Say the rent for a space is $2,000 a month, and the current tenant is steadily covering that. The landlord decides that he/she wants to squeeze out an extra $500 a month, so they raise the rent, anticipating an extra $6,000 a year in income. However, that's just enough to push their steady reliable tenant off the edge and out of business. In order for this increase not to become an immediate loss to the property owner, they would have to replace that tenant with a new $2,500 a month tenant within 8-10 weeks. Which rarely happens with move-out/move-in of different businesses.
If it sits vacant for say 4 months during the transition, the owner has lost $8,000 in four months by running off his tenant. So you can do the math re how many of those $500-more months with a new unknown and untested tenant are going to be needed to make up for this.
Smart landlords don't do this. (Besides the ethics of driving a good tenant out of business . . )
they do if an 8,000 loss in rent saves them 20,000 in taxes when applied against their other properties' profits.
As per usual, the breaks benefit the wealthier, with the bigger portfolios. Smaller property owners couldn't offset like this.
How does an $8k loss lead to a $20k tax break?
no sense whatsoever.
You can't write off a vacant property. You can deduct property taxes, up to $10k, from your federal return, but leaving a storefront vacant doesn't magically create money.
$20k in tax savings? How on earth do you figure? Even if you could write of $8k of "non income" (news flash: you can't), you would only be able to deduct your marginal rate. Let's assume the business pays 20%, so there you get to deduct only $1.6k.
But again, you can't deduct "non income". If that was the case I'd start deducting the many millions of dollars I'm not earning and not pay a dime in taxes.
they do if an 8,000 loss in rent saves them 20,000 in taxes when applied against their other properties' profits
Unrealized income is not a loss. Stop making stuff up
I'm waiting for the Boston Globe article citing racism for the reason this place closed...much like La Casa de Pedro in the Seaport.
La Casa de Pedro is still open.
Did you mean Papagayo which closed in January?
No. Casa de Pedro has filed Chapter 11 and is looking to sell.
Closing...most definitely closing. That better?
And PS- after reading how much $ they owe, and the fact that there's less than zero chance that location will be around in a few months, I'd avoid eating there.
Can somebody do the math on the supposed tax break for unoccupied commercial rental property? what is the law allowing the break and how is the offset greater than any commercial income?
Also, 'tax breaks' are typically the result of too much government, not too little.
In middle of nowhere Wyoming, maybe...maybe... you could find a problem that's the result of too little government. Around here, it's a guaranteed bet that nearly every problem you find is the result of too much government. Across the border to the north...it'd be a 50/50 proposition.
...because there is no tax break.
of Papa David and his Rolls parked in front of the Bulkie.
What two of those things are.
You just blew into this town.
On Hollywood Squares, they gave an answer after the wiseass remark.

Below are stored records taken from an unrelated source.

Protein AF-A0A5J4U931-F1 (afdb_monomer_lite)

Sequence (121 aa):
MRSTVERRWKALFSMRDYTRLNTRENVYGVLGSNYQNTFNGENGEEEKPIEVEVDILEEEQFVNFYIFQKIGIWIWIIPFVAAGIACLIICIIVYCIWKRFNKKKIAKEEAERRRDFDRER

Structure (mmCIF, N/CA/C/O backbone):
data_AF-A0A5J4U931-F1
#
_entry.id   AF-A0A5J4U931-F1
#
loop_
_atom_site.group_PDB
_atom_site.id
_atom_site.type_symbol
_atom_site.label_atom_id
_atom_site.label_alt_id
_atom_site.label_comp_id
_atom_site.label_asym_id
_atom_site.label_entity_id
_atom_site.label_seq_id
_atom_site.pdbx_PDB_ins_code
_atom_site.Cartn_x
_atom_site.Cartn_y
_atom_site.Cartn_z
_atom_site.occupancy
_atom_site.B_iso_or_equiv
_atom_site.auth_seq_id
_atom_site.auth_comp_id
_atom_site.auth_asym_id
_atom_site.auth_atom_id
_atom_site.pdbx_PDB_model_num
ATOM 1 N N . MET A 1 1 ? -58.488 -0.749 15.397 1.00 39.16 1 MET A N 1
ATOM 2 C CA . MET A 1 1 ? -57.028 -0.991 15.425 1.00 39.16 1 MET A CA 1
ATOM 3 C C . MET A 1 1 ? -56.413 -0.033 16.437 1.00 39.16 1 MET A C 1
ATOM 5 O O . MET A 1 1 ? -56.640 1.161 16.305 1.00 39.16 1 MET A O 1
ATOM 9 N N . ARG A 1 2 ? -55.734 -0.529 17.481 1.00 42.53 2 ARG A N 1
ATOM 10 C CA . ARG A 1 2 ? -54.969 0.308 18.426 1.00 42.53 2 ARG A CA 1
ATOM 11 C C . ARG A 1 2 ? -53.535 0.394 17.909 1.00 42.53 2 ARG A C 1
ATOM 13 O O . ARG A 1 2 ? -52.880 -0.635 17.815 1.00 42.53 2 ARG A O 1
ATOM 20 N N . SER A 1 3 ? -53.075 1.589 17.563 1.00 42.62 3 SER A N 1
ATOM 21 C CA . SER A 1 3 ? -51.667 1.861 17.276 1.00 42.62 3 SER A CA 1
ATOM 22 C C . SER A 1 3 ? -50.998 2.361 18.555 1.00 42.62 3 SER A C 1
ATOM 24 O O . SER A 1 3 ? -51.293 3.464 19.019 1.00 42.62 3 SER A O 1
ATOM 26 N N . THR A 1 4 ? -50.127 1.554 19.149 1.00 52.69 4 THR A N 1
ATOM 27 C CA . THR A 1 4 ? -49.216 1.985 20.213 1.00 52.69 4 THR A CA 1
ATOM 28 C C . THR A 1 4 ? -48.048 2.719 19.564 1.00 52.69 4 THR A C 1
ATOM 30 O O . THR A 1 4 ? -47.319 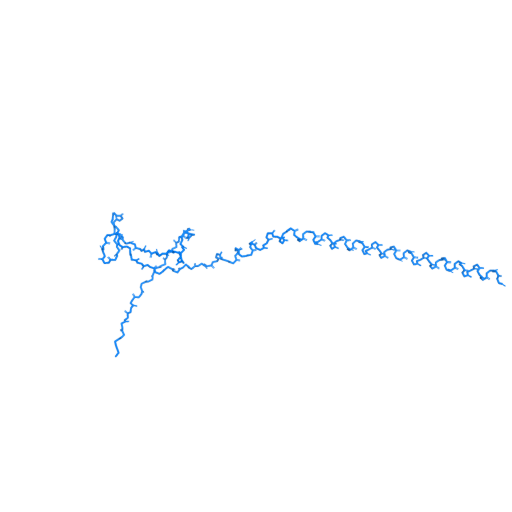2.149 18.759 1.00 52.69 4 THR A O 1
ATOM 33 N N . VAL A 1 5 ? -47.890 4.007 19.869 1.00 61.28 5 VAL A N 1
ATOM 34 C CA . VAL A 1 5 ? -46.704 4.772 19.469 1.00 61.28 5 VAL A CA 1
ATOM 35 C C . VAL A 1 5 ? -45.585 4.413 20.443 1.00 61.28 5 VAL A C 1
ATOM 37 O O . VAL A 1 5 ? -45.576 4.894 21.575 1.00 61.28 5 VAL A O 1
ATOM 40 N N . GLU A 1 6 ? -44.654 3.558 20.024 1.00 59.41 6 GLU A N 1
ATOM 41 C CA . GLU A 1 6 ? -43.417 3.317 20.770 1.00 59.41 6 GLU A CA 1
ATOM 42 C C . GLU A 1 6 ? -42.499 4.531 20.612 1.00 59.41 6 GLU A C 1
ATOM 44 O O . GLU A 1 6 ? -41.921 4.791 19.555 1.00 59.41 6 GLU A O 1
ATOM 49 N N . ARG A 1 7 ? -42.411 5.341 21.667 1.00 55.56 7 ARG A N 1
ATOM 50 C CA . ARG A 1 7 ? -41.557 6.526 21.695 1.00 55.56 7 ARG A CA 1
ATOM 51 C C . ARG A 1 7 ? -40.091 6.067 21.791 1.00 55.56 7 ARG A C 1
ATOM 53 O O . ARG A 1 7 ? -39.629 5.730 22.874 1.00 55.56 7 ARG A O 1
ATOM 60 N N . ARG A 1 8 ? -39.363 6.042 20.667 1.00 65.19 8 ARG A N 1
ATOM 61 C CA . ARG A 1 8 ? -37.915 5.754 20.643 1.00 65.19 8 ARG A CA 1
ATOM 62 C C . ARG A 1 8 ? -37.112 6.999 21.013 1.00 65.19 8 ARG A C 1
ATOM 64 O O . ARG A 1 8 ? -37.121 7.984 20.276 1.00 65.19 8 ARG A O 1
ATOM 71 N N . TRP A 1 9 ? -36.396 6.940 22.128 1.00 66.94 9 TRP A N 1
ATOM 72 C CA . TRP A 1 9 ? -35.413 7.950 22.513 1.00 66.94 9 TRP A CA 1
ATOM 73 C C . TRP A 1 9 ? -34.071 7.601 21.870 1.00 66.94 9 TRP A C 1
ATOM 75 O O . TRP A 1 9 ? -33.597 6.479 22.013 1.00 66.94 9 TRP A O 1
ATOM 85 N N . LYS A 1 10 ? -33.476 8.544 21.134 1.00 72.88 10 LYS A N 1
ATOM 86 C CA . LYS A 1 10 ? -32.151 8.386 20.522 1.00 72.88 10 LYS A CA 1
ATOM 87 C C . LYS A 1 10 ? -31.189 9.378 21.161 1.00 72.88 10 LYS A C 1
ATOM 89 O O . LYS A 1 10 ? -31.526 10.554 21.283 1.00 72.88 10 LYS A O 1
ATOM 94 N N . ALA A 1 11 ? -30.007 8.907 21.536 1.00 71.88 11 ALA A N 1
ATOM 95 C CA . ALA A 1 11 ? -28.922 9.731 22.049 1.00 71.88 11 ALA A CA 1
ATOM 96 C C . ALA A 1 11 ? -27.677 9.511 21.183 1.00 71.88 11 ALA A C 1
ATOM 98 O O . ALA A 1 11 ? -27.387 8.381 20.798 1.00 71.88 11 ALA A O 1
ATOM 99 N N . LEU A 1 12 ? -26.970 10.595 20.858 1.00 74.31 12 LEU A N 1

Paul Lynde to you, white boy?
You're more of a Jim J. Bullock.
Check out the "mystery photo link" or
My old man's store was above the Bulkie and Paul, the elderly gay man who was the host there, told me that when we flushed the toilet upstairs, it would sometimes leak on the grill.
Aww man, sad to see this, Chilli Duck was my go-to for Thai when I lived in the Back Bay. I suppose this was inevitable. The little guys always get chewed up, especially on a corridor like Boylston. I hope the owners find a more affordable spot in a different neighborhood, because their food was great.
Maybe not the place you remember. They were sold about five years ago, the staff quit (rumor was, en masse during lunchtime service), and the service and food went downhill quick. I used to eat there several times a week, but it was a sad, fast decline. Honestly surprised they managed to stay open this long.
You're probably right. The last I would've eaten there was early 2012, so I likely didn't experience the new ownership.